Data entries:
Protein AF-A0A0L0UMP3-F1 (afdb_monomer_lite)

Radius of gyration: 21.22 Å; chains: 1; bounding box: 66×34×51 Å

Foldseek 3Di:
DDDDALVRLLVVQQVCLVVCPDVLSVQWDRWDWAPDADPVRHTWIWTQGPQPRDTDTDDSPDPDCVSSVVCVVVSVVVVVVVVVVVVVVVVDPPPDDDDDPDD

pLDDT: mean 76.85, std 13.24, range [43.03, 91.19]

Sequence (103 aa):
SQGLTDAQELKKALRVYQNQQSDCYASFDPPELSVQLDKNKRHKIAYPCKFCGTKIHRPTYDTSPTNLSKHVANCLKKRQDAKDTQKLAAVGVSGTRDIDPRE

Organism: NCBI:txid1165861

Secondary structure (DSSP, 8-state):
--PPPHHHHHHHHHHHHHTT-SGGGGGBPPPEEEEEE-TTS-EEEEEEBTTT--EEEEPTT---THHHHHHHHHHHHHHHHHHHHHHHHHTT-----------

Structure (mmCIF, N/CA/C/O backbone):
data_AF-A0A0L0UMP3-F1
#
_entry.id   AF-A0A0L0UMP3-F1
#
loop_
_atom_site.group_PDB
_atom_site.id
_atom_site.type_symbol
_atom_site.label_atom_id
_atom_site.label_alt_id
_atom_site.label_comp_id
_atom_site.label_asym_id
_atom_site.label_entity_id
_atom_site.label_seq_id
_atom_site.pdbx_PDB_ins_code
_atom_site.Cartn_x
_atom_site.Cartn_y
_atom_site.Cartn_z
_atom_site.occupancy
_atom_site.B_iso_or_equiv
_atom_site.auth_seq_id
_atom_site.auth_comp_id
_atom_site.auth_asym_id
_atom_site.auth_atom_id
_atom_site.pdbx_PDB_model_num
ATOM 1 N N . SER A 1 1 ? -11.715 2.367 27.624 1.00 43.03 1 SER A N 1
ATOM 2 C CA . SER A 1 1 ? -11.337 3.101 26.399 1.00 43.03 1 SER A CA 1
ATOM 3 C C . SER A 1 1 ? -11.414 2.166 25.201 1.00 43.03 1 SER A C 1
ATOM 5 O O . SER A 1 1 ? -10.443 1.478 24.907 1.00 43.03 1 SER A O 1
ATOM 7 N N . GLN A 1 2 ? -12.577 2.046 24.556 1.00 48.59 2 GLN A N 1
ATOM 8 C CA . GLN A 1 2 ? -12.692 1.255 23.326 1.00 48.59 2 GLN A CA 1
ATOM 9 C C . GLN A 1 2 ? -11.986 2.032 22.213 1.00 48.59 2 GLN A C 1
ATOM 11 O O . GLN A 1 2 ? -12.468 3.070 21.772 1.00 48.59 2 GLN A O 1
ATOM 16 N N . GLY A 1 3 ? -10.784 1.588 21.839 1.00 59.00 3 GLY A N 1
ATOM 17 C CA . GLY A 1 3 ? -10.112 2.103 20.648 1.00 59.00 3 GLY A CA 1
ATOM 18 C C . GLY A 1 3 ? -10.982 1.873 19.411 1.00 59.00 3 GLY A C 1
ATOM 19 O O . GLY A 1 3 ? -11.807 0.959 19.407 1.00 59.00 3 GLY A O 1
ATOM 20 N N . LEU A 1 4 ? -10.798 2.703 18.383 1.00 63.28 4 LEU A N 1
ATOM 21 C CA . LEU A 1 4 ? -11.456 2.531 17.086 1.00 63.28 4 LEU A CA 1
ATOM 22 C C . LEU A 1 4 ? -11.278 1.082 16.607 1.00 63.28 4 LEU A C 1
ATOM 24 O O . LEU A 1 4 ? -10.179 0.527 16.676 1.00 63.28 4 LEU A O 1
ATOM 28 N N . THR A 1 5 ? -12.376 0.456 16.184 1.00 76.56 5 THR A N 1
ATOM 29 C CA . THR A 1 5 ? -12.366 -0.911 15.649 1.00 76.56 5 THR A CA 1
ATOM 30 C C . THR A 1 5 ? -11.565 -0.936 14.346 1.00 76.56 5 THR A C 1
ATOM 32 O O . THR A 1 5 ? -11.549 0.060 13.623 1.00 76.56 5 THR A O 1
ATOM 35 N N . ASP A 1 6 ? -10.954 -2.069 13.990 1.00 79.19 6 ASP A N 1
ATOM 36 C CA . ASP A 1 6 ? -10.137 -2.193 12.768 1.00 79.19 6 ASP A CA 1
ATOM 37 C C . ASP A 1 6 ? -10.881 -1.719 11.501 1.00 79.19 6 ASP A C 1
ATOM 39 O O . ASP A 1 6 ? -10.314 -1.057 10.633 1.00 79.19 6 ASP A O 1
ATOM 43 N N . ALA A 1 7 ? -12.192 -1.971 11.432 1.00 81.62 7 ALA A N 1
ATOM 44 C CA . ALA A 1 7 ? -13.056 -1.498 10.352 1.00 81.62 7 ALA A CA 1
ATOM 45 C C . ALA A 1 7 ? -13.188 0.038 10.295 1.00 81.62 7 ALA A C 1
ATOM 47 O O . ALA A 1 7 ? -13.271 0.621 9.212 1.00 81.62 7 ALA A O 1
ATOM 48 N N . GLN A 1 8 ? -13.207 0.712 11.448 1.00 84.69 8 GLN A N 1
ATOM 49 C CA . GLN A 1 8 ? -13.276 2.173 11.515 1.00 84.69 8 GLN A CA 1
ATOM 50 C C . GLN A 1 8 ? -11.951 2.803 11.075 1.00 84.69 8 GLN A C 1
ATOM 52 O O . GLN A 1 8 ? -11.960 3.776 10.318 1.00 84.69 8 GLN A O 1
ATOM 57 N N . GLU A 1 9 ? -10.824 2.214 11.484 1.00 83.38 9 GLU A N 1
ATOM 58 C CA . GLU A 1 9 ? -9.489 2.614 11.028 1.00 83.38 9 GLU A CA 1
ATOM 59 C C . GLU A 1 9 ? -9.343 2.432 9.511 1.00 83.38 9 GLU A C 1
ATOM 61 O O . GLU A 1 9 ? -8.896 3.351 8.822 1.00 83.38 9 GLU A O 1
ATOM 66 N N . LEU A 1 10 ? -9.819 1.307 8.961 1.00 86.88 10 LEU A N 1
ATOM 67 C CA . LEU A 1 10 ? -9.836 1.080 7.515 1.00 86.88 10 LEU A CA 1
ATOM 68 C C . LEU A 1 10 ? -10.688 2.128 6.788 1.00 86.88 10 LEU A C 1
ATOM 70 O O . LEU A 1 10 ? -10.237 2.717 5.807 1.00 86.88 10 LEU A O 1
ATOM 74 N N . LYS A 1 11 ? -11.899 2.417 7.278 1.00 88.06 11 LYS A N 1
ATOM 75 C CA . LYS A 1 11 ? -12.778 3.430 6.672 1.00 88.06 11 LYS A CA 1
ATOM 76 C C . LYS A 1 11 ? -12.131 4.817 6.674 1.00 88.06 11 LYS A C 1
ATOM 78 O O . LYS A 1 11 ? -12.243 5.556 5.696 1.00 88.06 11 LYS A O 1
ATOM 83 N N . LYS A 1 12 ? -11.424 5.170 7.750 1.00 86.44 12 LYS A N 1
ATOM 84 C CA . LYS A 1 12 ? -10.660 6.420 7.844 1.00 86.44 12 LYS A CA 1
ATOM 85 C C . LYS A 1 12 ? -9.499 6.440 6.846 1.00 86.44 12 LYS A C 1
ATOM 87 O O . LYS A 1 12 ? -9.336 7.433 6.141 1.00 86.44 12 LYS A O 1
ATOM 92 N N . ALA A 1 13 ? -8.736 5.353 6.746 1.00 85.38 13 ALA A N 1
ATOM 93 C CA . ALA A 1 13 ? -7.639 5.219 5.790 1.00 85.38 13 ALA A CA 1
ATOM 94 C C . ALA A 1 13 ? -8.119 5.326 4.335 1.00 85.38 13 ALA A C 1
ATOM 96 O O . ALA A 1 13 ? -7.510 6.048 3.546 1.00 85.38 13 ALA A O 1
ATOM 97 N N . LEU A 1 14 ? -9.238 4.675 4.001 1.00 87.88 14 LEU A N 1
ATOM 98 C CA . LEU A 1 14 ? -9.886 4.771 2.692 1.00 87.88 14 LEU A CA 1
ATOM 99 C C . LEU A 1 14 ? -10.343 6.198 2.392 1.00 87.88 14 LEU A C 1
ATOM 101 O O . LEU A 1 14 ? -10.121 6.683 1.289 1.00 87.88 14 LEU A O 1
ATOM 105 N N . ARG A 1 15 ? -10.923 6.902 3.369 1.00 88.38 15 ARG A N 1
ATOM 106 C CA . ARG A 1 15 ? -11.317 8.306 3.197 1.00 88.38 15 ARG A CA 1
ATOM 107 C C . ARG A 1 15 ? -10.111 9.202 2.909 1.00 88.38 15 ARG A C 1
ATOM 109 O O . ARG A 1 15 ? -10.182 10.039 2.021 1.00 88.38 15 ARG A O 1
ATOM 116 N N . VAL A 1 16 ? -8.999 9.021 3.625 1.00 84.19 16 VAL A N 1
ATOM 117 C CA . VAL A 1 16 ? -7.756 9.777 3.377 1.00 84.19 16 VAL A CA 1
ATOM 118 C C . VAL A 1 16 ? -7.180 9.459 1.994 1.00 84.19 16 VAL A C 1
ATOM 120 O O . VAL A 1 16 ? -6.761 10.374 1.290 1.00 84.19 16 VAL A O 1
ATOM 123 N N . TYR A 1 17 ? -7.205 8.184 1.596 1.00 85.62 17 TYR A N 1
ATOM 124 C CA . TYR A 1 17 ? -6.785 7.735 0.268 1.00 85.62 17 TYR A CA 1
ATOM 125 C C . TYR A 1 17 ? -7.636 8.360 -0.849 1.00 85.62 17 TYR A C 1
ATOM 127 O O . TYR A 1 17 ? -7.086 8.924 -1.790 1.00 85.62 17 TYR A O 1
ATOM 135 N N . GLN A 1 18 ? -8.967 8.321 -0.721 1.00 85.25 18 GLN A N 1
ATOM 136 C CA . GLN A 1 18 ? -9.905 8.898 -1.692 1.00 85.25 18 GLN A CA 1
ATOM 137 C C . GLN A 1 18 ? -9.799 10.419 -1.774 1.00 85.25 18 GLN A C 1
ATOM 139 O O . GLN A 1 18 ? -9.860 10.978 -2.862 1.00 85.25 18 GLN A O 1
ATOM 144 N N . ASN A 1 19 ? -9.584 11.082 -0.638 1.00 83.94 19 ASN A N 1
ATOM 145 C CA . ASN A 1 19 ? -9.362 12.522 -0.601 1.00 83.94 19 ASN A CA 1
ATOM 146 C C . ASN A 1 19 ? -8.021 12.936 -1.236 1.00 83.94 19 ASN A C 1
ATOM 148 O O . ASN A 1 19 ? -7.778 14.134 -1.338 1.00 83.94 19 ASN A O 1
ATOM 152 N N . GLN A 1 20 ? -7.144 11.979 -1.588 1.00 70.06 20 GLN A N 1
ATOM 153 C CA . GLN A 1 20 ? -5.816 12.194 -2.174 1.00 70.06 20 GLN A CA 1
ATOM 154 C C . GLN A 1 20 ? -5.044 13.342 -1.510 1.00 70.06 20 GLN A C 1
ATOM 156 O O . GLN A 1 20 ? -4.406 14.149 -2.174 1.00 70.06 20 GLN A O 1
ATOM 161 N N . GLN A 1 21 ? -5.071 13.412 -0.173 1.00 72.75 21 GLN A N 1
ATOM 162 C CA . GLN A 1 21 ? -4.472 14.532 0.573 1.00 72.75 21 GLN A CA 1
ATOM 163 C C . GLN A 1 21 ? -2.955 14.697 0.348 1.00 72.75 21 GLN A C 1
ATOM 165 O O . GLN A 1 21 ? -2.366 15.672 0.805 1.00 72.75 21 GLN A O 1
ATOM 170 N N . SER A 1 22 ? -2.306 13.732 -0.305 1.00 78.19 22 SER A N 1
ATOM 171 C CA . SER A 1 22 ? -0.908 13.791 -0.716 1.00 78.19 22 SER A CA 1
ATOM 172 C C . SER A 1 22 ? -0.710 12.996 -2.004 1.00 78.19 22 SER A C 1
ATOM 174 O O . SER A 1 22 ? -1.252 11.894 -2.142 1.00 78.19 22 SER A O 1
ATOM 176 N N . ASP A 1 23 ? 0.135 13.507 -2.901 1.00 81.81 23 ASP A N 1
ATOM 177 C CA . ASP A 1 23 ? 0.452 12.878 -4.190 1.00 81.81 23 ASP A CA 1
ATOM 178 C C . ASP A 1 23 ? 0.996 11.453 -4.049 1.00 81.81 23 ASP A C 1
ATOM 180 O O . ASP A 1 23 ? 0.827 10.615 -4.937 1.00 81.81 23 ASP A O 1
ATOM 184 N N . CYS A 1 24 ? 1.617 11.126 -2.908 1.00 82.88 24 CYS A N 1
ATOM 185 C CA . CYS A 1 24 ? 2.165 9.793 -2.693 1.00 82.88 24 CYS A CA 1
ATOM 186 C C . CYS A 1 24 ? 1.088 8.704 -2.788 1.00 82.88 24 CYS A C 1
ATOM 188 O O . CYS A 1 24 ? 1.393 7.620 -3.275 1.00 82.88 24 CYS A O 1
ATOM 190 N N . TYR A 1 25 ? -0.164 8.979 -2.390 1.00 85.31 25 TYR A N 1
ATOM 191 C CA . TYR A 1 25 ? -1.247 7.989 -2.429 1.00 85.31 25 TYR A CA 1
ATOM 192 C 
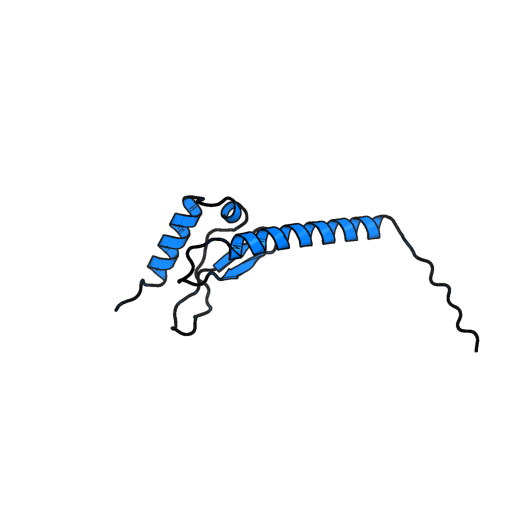C . TYR A 1 25 ? -1.587 7.525 -3.851 1.00 85.31 25 TYR A C 1
ATOM 194 O O . TYR A 1 25 ? -2.026 6.389 -4.015 1.00 85.31 25 TYR A O 1
ATOM 202 N N . ALA A 1 26 ? -1.303 8.323 -4.886 1.00 86.81 26 ALA A N 1
ATOM 203 C CA . ALA A 1 26 ? -1.501 7.911 -6.278 1.00 86.81 26 ALA A CA 1
ATOM 204 C C . ALA A 1 26 ? -0.646 6.683 -6.656 1.00 86.81 26 ALA A C 1
ATOM 206 O O . ALA A 1 26 ? -1.059 5.854 -7.474 1.00 86.81 26 ALA A O 1
ATOM 207 N N . SER A 1 27 ? 0.514 6.532 -6.007 1.00 88.12 27 SER A N 1
ATOM 208 C CA . SER A 1 27 ? 1.463 5.427 -6.205 1.00 88.12 27 SER A CA 1
ATOM 209 C C . SER A 1 27 ? 1.072 4.129 -5.487 1.00 88.12 27 SER A C 1
ATOM 211 O O . SER A 1 27 ? 1.765 3.119 -5.631 1.00 88.12 27 SER A O 1
ATOM 213 N N . PHE A 1 28 ? -0.021 4.140 -4.719 1.00 89.81 28 PHE A N 1
ATOM 214 C CA . PHE A 1 28 ? -0.508 2.988 -3.965 1.00 89.81 28 PHE A CA 1
ATOM 215 C C . PHE A 1 28 ? -1.907 2.565 -4.417 1.00 89.81 28 PHE A C 1
ATOM 217 O O . PHE A 1 28 ? -2.707 3.368 -4.913 1.00 89.81 28 PHE A O 1
ATOM 224 N N . ASP A 1 29 ? -2.194 1.285 -4.239 1.00 90.69 29 ASP A N 1
ATOM 225 C CA . ASP A 1 29 ? -3.534 0.720 -4.342 1.00 90.69 29 ASP A CA 1
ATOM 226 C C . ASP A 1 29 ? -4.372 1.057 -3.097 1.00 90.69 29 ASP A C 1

Assigned task = The response must hold only the lines above from the line with "ATOM 37 C C" through the line with "ATOM 85 C C", each copied exactly, both ends kept.

The completed task =
ATOM 37 C C . ASP A 1 6 ? -10.881 -1.719 11.501 1.00 79.19 6 ASP A C 1
ATOM 39 O O . ASP A 1 6 ? -10.314 -1.057 10.633 1.00 79.19 6 ASP A O 1
ATOM 43 N N . ALA A 1 7 ? -12.192 -1.971 11.432 1.00 81.62 7 ALA A N 1
ATOM 44 C CA . ALA A 1 7 ? -13.056 -1.498 10.352 1.00 81.62 7 ALA A CA 1
ATOM 45 C C . ALA A 1 7 ? -13.188 0.038 10.295 1.00 81.62 7 ALA A C 1
ATOM 47 O O . ALA A 1 7 ? -13.271 0.621 9.212 1.00 81.62 7 ALA A O 1
ATOM 48 N N . GLN A 1 8 ? -13.207 0.712 11.448 1.00 84.69 8 GLN A N 1
ATOM 49 C CA . GLN A 1 8 ? -13.276 2.173 11.515 1.00 84.69 8 GLN A CA 1
ATOM 50 C C . GLN A 1 8 ? -11.951 2.803 11.075 1.00 84.69 8 GLN A C 1
ATOM 52 O O . GLN A 1 8 ? -11.960 3.776 10.318 1.00 84.69 8 GLN A O 1
ATOM 57 N N . GLU A 1 9 ? -10.824 2.214 11.484 1.00 83.38 9 GLU A N 1
ATOM 58 C CA . GLU A 1 9 ? -9.489 2.614 11.028 1.00 83.38 9 GLU A CA 1
ATOM 59 C C . GLU A 1 9 ? -9.343 2.432 9.511 1.00 83.38 9 GLU A C 1
ATOM 61 O O . GLU A 1 9 ? -8.896 3.351 8.822 1.00 83.38 9 GLU A O 1
ATOM 66 N N . LEU A 1 10 ? -9.819 1.307 8.961 1.00 86.88 10 LEU A N 1
ATOM 67 C CA . LEU A 1 10 ? -9.836 1.080 7.515 1.00 86.88 10 LEU A CA 1
ATOM 68 C C . LEU A 1 10 ? -10.688 2.128 6.788 1.00 86.88 10 LEU A C 1
ATOM 70 O O . LEU A 1 10 ? -10.237 2.717 5.807 1.00 86.88 10 LEU A O 1
ATOM 74 N N . LYS A 1 11 ? -11.899 2.417 7.278 1.00 88.06 11 LYS A N 1
ATOM 75 C CA . LYS A 1 11 ? -12.778 3.430 6.672 1.00 88.06 11 LYS A CA 1
ATOM 76 C C . LYS A 1 11 ? -12.131 4.817 6.674 1.00 88.06 11 LYS A C 1
ATOM 78 O O . LYS A 1 11 ? -12.243 5.556 5.696 1.00 88.06 11 LYS A O 1
ATOM 83 N N . LYS A 1 12 ? -11.424 5.170 7.750 1.00 86.44 12 LYS A N 1
ATOM 84 C CA . LYS A 1 12 ? -10.660 6.420 7.844 1.00 86.44 12 LYS A CA 1
ATOM 85 C C . LYS A 1 12 ? -9.499 6.440 6.846 1.00 86.44 12 LYS A C 1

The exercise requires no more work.